## WHAT THE EXERCISE ASKS
The expected answer holds every line from the first line of the data below through the line containing "IPR031638 Melanoregulin [PF15812] (43-189)", exactly as written, and no other line.

***** RAW DATA *****

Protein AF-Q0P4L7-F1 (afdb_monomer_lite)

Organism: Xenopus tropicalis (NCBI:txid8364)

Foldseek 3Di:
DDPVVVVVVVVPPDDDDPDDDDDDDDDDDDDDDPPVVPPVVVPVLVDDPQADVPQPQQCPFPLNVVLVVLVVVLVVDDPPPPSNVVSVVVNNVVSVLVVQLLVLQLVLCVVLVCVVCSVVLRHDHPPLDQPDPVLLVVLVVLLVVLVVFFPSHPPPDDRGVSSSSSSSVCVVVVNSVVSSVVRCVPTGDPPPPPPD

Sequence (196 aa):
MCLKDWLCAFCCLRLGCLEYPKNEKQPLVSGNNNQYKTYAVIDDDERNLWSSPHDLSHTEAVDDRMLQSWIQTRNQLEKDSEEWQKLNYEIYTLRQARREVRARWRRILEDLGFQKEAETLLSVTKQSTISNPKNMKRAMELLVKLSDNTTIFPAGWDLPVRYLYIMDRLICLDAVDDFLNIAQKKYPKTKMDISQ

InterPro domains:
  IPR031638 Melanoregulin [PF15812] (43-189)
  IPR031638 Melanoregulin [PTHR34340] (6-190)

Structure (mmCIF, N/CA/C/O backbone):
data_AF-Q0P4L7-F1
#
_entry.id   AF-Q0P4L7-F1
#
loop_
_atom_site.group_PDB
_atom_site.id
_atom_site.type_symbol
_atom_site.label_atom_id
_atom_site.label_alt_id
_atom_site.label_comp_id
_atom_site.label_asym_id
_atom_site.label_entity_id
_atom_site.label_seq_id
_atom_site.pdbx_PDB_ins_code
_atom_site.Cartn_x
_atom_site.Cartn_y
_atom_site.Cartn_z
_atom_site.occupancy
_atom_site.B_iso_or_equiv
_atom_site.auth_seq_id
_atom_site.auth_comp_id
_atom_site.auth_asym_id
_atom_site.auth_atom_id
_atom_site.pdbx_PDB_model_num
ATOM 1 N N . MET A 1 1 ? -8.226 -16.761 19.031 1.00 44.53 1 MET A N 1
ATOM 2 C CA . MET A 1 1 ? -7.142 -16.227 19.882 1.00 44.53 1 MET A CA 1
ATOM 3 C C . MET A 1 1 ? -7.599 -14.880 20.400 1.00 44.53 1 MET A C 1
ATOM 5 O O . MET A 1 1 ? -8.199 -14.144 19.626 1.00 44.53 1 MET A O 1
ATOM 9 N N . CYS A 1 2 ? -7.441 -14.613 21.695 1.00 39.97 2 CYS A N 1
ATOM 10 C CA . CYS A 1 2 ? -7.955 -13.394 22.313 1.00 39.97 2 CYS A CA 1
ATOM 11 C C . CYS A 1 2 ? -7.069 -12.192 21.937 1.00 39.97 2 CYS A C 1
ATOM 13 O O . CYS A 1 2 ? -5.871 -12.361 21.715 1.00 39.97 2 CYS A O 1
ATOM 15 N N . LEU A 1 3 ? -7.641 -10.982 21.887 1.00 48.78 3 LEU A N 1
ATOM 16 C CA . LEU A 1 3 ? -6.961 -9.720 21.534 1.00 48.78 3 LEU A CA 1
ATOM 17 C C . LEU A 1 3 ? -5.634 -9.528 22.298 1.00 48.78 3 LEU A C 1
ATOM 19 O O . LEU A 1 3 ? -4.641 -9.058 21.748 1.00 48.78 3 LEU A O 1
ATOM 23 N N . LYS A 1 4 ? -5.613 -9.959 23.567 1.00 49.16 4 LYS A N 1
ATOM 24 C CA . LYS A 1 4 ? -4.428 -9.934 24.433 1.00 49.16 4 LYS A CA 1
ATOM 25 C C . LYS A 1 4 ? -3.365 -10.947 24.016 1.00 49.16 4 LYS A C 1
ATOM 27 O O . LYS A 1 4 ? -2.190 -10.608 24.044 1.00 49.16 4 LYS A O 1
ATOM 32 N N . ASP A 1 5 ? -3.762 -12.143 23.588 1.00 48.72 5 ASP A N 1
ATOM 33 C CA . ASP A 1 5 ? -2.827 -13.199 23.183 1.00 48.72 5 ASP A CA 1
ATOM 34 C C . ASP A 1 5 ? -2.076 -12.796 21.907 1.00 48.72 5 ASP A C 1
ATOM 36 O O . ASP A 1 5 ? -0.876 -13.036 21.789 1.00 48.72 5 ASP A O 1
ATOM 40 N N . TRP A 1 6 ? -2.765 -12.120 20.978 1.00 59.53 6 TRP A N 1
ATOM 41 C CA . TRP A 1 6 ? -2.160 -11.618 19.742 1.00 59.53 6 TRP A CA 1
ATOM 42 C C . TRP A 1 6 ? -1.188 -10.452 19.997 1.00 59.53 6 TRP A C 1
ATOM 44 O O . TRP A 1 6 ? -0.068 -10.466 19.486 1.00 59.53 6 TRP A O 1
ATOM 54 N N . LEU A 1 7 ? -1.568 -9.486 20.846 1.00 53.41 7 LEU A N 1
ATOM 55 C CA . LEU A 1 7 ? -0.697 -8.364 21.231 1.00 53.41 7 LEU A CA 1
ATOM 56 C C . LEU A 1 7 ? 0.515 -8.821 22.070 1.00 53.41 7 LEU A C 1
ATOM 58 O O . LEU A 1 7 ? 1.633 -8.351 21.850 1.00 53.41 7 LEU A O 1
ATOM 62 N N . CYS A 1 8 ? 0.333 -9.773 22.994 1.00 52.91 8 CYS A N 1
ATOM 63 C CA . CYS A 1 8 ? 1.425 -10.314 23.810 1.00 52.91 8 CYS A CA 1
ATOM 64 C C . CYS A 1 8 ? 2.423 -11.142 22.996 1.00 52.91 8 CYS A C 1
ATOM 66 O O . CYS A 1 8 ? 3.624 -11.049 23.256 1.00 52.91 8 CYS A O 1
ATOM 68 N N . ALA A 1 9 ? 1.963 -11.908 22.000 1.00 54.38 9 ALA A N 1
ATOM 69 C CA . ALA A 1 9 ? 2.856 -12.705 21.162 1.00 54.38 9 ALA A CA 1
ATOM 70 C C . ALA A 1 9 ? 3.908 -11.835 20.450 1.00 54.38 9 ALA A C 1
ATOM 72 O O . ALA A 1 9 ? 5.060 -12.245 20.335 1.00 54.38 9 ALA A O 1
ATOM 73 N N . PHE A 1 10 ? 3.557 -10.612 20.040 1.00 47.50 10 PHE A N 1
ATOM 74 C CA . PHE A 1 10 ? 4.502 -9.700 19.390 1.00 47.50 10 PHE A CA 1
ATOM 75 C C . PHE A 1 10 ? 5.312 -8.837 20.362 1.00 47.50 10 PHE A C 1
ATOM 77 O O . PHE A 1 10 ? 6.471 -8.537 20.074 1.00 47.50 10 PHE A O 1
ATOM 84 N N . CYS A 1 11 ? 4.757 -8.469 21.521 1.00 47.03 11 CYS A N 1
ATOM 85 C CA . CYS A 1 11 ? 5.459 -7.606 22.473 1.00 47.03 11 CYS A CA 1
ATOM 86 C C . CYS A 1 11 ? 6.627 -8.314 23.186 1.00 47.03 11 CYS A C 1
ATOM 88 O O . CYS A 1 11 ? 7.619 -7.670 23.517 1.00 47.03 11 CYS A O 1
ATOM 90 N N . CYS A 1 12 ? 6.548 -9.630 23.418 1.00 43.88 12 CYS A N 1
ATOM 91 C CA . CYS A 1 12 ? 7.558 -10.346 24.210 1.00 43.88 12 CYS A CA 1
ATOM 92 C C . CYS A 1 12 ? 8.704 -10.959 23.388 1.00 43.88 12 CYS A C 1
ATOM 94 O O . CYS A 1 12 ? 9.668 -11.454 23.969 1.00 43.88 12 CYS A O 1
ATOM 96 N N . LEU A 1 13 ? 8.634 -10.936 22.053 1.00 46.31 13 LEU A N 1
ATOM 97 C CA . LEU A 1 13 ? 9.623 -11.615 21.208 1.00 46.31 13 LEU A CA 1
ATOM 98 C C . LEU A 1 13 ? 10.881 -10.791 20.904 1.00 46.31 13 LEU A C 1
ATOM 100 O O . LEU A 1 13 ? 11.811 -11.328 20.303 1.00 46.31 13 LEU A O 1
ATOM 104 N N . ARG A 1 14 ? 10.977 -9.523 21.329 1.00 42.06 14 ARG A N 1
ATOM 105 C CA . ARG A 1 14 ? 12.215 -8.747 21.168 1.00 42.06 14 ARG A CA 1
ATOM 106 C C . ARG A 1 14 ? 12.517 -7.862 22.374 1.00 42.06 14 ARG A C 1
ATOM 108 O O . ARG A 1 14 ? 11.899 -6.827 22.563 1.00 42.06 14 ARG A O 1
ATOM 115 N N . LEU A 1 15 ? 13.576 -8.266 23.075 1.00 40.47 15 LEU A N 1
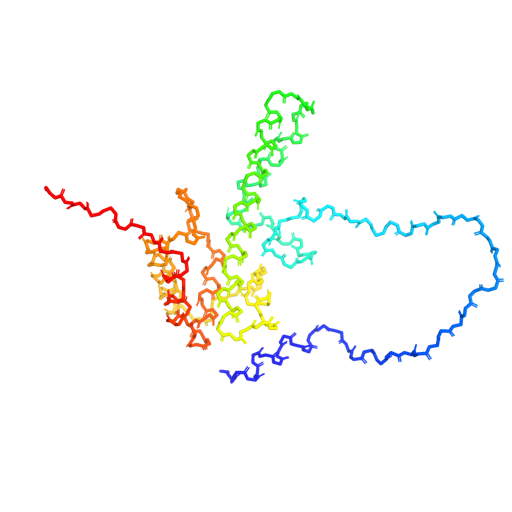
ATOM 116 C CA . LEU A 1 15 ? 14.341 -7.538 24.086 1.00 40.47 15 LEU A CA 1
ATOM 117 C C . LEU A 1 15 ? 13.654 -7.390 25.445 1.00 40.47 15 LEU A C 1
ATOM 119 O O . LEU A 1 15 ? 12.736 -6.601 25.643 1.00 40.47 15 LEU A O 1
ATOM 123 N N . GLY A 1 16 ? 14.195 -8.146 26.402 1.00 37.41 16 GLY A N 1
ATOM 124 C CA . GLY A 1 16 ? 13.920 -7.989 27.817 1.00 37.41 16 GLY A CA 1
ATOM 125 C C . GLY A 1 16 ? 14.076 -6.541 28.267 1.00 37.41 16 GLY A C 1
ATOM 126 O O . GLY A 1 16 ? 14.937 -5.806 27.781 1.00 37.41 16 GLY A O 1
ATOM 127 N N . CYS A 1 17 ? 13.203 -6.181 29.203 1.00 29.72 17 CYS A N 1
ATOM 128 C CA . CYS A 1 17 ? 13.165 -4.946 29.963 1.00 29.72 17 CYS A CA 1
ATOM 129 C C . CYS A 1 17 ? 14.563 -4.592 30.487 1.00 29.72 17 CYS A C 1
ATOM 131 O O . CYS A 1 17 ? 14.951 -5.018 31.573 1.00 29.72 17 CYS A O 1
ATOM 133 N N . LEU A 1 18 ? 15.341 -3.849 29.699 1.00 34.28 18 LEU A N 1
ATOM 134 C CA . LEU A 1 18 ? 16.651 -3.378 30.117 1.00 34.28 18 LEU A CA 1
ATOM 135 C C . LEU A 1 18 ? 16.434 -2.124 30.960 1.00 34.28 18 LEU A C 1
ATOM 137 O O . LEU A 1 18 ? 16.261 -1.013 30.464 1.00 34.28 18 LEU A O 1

*****

## RESPONSE TO THIS EXERCISE
Protein AF-Q0P4L7-F1 (afdb_monomer_lite)

Organism: Xenopus tropicalis (NCBI:txid8364)

Foldseek 3Di:
DDPVVVVVVVVPPDDDDPDDDDDDDDDDDDDDDPPVVPPVVVPVLVDDPQADVPQPQQCPFPLNVVLVVLVVVLVVDDPPPPSNVVSVVVNNVVSVLVVQLLVLQLVLCVVLVCVVCSVVLRHDHPPLDQPDPVLLVVLVVLLVVLVVFFPSHPPPDDRGVSSSSSSSVCVVVVNSVVSSVVRCVPTGDPPPPPPD

Sequence (196 aa):
MCLKDWLCAFCCLRLGCLEYPKNEKQPLVSGNNNQYKTYAVIDDDERNLWSSPHDLSHTEAVDDRMLQSWIQTRNQLEKDSEEWQKLNYEIYTLRQARREVRARWRRILEDLGFQKEAETLLSVTKQSTISNPKNMKRAMELLVKLSDNTTIFPAGWDLPVRYLYIMDRLICLDAVDDFLNIAQKKYPKTKMDISQ

InterPro domains:
  IPR031638 Melanoregulin [PF15812] (43-189)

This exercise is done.